Une obligation légale souvent méconnue
Il convient de rappeler qu’en Mauritanie, toute personne ou entité exerçant une activité publicitaire, qu’il s’agisse d’une agence, d’un intermédiaire, d’un community manager ou d’un influenceur, est soumise à des obligations prévues par la loi relative à la publicité.
Avant de proposer ou de diffuser des contenus promotionnels pour des marques, entreprises ou services, le prestataire doit :
- Obtenir une licence (agrément) délivrée par l’Autorité de Régulation de la Publicité
- Déclarer régulièrement ses prestations et ses revenus issus de l’activité publicitaire
- S’acquitter des redevances prévues par la réglementation en vigueur
Par ailleurs, les annonceurs — entreprises, commerces, institutions ou particuliers — ne sont autorisés à collaborer qu’avec des prestataires dûment agréés par l’Autorité.
Travailler avec un acteur non agréé peut exposer l’annonceur lui-même à des sanctions administratives et à des risques juridiques.
Ces dispositions visent notamment à organiser le secteur, renforcer la transparence financière et protéger les annonceurs ainsi que les consommateurs.
Une suspension liée à un défaut de déclaration
Selon le communiqué officiel, les 35 prestataires concernés par la suspension n’auraient pas respecté leurs obligations déclaratives, malgré plusieurs appels et rappels de l’Autorité.
Autrement dit, il ne s’agit pas d’une sanction arbitraire, mais d’une mesure administrative prise dans le cadre de l’application de la loi.

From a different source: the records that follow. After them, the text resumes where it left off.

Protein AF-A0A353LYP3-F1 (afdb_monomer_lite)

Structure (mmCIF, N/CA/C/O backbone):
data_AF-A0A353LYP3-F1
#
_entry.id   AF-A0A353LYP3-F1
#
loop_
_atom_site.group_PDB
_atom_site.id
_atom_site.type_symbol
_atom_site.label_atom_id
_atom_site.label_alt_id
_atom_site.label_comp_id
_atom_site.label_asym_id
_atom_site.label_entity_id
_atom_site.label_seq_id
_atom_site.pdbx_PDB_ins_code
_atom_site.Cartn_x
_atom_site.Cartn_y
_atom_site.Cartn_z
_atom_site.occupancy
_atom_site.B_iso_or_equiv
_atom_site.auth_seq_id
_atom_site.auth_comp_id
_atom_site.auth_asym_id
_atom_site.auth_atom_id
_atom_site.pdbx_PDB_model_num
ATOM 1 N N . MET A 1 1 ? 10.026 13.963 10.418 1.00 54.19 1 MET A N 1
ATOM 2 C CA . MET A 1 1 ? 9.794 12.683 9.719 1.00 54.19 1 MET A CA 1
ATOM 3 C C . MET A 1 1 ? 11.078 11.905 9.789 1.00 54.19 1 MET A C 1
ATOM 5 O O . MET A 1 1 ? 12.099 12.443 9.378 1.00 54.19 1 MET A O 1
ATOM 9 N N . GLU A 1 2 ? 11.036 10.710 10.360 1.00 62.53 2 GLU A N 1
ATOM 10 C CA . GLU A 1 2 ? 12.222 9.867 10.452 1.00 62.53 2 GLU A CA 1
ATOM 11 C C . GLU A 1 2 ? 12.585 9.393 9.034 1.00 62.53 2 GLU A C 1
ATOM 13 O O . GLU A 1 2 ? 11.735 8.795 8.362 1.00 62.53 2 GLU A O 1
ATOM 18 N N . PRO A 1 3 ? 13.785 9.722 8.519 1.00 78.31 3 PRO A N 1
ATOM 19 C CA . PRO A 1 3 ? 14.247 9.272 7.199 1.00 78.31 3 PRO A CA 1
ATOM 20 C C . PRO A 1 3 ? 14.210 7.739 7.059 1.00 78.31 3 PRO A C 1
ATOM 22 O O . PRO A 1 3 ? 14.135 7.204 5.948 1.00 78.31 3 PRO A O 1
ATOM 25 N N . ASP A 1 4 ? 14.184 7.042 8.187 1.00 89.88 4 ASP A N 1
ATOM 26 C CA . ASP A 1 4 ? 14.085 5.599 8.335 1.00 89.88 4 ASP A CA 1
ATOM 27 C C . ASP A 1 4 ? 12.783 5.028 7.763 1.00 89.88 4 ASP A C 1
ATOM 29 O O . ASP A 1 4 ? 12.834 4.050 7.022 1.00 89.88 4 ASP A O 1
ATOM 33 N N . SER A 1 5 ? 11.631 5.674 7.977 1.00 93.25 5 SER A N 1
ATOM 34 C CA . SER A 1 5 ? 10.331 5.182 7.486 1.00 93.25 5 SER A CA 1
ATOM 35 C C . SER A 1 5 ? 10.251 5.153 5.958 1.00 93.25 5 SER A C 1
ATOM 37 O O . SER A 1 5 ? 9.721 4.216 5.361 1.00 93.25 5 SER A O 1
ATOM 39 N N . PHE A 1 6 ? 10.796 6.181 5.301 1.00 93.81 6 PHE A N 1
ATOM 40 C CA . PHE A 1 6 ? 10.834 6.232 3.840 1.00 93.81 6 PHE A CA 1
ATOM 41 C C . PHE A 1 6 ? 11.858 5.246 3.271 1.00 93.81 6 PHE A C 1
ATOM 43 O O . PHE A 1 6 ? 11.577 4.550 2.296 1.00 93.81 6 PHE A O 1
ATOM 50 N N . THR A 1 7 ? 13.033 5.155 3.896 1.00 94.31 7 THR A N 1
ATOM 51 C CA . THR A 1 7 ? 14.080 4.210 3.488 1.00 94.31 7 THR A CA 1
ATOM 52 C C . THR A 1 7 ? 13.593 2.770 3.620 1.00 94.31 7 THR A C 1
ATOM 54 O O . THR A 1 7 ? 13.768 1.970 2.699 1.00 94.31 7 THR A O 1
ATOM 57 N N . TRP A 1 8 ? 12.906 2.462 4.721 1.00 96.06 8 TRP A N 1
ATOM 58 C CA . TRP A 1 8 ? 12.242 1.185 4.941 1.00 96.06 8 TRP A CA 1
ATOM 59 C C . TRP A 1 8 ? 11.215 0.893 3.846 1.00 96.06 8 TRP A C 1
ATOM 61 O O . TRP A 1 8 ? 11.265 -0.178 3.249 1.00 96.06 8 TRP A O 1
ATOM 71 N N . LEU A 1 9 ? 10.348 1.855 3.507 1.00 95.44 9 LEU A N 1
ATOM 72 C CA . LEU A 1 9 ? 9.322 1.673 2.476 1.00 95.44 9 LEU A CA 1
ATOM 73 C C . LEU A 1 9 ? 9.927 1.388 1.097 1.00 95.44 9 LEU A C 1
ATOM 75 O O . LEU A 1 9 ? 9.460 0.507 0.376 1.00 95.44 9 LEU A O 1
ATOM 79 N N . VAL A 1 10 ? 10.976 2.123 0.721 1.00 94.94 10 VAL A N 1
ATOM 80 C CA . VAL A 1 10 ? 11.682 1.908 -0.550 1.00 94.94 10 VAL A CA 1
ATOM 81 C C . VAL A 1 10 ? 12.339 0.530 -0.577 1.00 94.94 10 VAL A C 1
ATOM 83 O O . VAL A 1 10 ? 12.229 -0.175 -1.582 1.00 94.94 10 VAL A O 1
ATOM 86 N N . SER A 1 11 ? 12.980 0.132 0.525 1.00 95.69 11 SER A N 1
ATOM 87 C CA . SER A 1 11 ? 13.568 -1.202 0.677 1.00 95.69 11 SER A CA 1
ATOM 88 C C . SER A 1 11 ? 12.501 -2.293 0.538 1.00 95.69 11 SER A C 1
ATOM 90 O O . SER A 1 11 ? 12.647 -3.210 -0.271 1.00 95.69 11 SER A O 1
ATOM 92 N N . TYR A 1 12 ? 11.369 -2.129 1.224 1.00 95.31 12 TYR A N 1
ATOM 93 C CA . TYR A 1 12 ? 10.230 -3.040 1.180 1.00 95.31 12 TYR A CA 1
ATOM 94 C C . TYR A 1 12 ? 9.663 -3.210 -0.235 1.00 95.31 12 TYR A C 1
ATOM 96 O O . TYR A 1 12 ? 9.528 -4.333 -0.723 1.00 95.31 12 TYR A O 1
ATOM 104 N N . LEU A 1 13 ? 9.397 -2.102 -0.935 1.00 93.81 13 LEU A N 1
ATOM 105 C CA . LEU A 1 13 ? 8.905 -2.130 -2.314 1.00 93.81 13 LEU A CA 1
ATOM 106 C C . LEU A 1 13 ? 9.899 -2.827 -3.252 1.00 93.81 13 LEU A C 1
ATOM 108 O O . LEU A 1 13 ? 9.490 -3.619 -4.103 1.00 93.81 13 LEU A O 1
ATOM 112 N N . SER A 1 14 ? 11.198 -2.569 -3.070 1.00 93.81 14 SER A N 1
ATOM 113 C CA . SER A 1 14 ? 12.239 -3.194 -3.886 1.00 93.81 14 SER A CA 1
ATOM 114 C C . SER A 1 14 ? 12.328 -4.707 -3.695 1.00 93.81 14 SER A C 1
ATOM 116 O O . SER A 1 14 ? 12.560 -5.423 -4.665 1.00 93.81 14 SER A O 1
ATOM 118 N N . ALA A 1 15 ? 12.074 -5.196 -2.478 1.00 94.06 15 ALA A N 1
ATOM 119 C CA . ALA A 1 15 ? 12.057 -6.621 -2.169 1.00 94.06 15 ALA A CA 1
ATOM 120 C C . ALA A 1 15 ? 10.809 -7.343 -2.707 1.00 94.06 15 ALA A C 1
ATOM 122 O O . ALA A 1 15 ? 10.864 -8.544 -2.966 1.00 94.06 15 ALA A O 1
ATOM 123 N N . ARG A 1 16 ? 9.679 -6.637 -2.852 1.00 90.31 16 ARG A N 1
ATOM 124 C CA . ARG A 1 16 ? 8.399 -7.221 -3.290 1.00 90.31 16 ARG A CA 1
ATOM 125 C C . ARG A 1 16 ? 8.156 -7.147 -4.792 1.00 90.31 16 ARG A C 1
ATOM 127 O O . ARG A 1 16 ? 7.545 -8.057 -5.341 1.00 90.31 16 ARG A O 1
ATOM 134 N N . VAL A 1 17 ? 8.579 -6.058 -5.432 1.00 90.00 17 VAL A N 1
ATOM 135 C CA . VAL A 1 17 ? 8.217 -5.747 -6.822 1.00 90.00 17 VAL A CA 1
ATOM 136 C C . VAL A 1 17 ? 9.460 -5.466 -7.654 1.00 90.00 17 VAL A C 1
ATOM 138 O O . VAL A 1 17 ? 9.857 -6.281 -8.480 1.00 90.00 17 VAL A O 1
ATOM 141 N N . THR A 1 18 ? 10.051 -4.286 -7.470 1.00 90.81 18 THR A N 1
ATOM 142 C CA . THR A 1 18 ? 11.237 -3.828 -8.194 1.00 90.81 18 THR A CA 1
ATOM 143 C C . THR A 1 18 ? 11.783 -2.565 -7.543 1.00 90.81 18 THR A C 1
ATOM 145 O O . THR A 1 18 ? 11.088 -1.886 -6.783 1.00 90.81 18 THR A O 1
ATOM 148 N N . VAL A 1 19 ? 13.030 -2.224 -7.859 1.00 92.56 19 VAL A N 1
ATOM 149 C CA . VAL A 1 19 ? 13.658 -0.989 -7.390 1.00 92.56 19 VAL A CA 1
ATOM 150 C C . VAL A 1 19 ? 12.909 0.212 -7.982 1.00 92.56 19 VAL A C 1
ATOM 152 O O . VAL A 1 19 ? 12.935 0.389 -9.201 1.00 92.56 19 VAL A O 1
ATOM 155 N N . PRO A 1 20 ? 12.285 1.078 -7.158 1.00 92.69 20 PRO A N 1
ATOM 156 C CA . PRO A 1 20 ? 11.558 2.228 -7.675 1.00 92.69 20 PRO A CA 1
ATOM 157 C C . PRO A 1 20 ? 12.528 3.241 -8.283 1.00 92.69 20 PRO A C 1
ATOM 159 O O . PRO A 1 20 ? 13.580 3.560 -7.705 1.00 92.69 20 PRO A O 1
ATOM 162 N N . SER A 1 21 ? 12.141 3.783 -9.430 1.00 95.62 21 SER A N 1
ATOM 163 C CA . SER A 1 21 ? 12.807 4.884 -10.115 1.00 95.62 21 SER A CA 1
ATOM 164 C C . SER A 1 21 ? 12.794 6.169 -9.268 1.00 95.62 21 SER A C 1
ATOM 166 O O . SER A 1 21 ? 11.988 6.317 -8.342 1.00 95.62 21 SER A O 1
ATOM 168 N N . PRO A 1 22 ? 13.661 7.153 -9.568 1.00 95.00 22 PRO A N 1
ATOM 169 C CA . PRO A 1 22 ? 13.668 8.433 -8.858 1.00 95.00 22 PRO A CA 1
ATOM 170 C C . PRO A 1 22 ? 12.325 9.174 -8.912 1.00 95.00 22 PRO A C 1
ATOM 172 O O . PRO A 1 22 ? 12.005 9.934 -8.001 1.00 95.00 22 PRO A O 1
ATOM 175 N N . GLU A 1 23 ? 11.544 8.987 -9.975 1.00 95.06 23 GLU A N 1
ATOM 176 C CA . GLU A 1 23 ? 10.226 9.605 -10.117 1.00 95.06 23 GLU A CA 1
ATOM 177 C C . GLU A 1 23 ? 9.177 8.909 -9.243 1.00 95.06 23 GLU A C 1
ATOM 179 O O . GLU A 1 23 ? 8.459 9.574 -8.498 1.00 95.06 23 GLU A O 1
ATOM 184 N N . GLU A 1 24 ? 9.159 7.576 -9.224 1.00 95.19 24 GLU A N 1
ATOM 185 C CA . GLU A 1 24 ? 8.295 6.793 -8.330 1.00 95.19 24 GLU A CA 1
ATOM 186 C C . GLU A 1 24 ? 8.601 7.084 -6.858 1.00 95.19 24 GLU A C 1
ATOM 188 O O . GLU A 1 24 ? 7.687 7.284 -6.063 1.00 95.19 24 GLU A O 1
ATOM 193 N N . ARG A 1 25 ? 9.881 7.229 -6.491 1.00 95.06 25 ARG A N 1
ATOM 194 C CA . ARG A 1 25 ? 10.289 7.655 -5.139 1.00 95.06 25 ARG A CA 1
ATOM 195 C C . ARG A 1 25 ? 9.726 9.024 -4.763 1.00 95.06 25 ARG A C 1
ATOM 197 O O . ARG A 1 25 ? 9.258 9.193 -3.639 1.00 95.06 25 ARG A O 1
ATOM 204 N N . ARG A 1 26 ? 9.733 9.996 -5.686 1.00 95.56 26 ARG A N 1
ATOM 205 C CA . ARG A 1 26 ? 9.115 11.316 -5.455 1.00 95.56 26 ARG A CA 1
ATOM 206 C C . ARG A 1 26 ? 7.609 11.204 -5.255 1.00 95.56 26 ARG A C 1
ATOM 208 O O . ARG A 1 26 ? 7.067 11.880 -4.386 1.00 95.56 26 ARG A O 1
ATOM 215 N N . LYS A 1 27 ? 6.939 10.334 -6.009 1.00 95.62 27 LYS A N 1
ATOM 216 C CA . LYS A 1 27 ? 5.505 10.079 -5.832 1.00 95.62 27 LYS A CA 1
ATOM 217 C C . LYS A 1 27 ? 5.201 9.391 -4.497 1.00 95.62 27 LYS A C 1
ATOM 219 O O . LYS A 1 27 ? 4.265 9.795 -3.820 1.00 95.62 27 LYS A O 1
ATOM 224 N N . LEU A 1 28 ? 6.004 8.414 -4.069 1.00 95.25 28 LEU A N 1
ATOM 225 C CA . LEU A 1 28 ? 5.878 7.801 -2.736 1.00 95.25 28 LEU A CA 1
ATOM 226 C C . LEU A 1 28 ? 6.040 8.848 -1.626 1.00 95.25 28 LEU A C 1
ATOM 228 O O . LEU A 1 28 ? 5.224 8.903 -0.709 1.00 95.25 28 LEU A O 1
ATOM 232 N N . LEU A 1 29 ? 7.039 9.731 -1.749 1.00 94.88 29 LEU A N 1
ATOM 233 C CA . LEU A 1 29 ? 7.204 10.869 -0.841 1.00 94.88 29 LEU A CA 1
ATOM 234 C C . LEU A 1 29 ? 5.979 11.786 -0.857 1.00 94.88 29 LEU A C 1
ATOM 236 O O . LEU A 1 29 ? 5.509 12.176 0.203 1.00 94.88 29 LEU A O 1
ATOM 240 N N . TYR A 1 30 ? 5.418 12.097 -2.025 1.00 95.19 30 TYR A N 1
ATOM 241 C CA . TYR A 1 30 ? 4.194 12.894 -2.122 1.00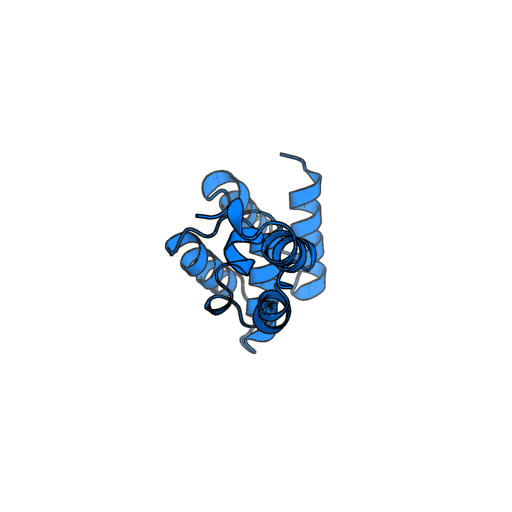 95.19 30 TYR A CA 1
ATOM 242 C C . TYR A 1 30 ? 3.021 12.250 -1.366 1.00 95.19 30 TYR A C 1
ATOM 244 O O . TYR A 1 30 ? 2.323 12.933 -0.616 1.00 95.19 30 TYR A O 1
ATOM 252 N N . TRP A 1 31 ? 2.828 10.935 -1.494 1.00 95.88 31 TRP A N 1
ATOM 253 C CA . TRP A 1 31 ? 1.790 10.224 -0.745 1.00 95.88 31 TRP A CA 1
ATOM 254 C C . TRP A 1 31 ? 2.017 10.288 0.769 1.00 95.88 31 TRP A C 1
ATOM 256 O O . TRP A 1 31 ? 1.078 10.554 1.520 1.00 95.88 31 TRP A O 1
ATOM 266 N N . MET A 1 32 ? 3.261 10.135 1.222 1.00 94.69 32 MET A N 1
ATOM 267 C CA . MET A 1 32 ? 3.577 10.230 2.649 1.00 94.69 32 MET A CA 1
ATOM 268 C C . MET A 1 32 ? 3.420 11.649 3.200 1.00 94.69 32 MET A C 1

Ces acteurs sont accusés principalement de :
- Ne pas avoir déclaré leurs activités publicitaires
- Ne pas avoir versé les redevances dues sur les revenus générés
- Continuer à exercer sans se conformer aux exigences réglementaires
Face à cette situation, l’Autorité a décidé de suspendre leurs activités publicitaires pour une durée de six mois, à compter de la date de publication du communiqué.
Une mesure pour structurer un secteur en pleine expansion
Le marché de la publicité digitale connaît une forte croissance en Mauritanie, notamment avec l’essor des réseaux sociaux.
Cependant, cette expansion rapide nécessite un cadre réglementaire clair et respecté, afin d’éviter :
- La concurrence déloyale entre prestataires
- L’opacité financière
- Les risques de fraude ou de désinformation commerciale
En rappelant les règles et en sanctionnant les manquements, l’Autorité cherche ainsi à professionnaliser le secteur et instaurer une culture de conformité.
Un appel à la régularisation
L’Autorité de Régulation de la Publicité invite l’ensemble des acteurs du domaine à se mettre en conformité avec la loi, sous peine de s’exposer à des sanctions plus lourdes pouvant aller jusqu’au retrait définitif de la licence.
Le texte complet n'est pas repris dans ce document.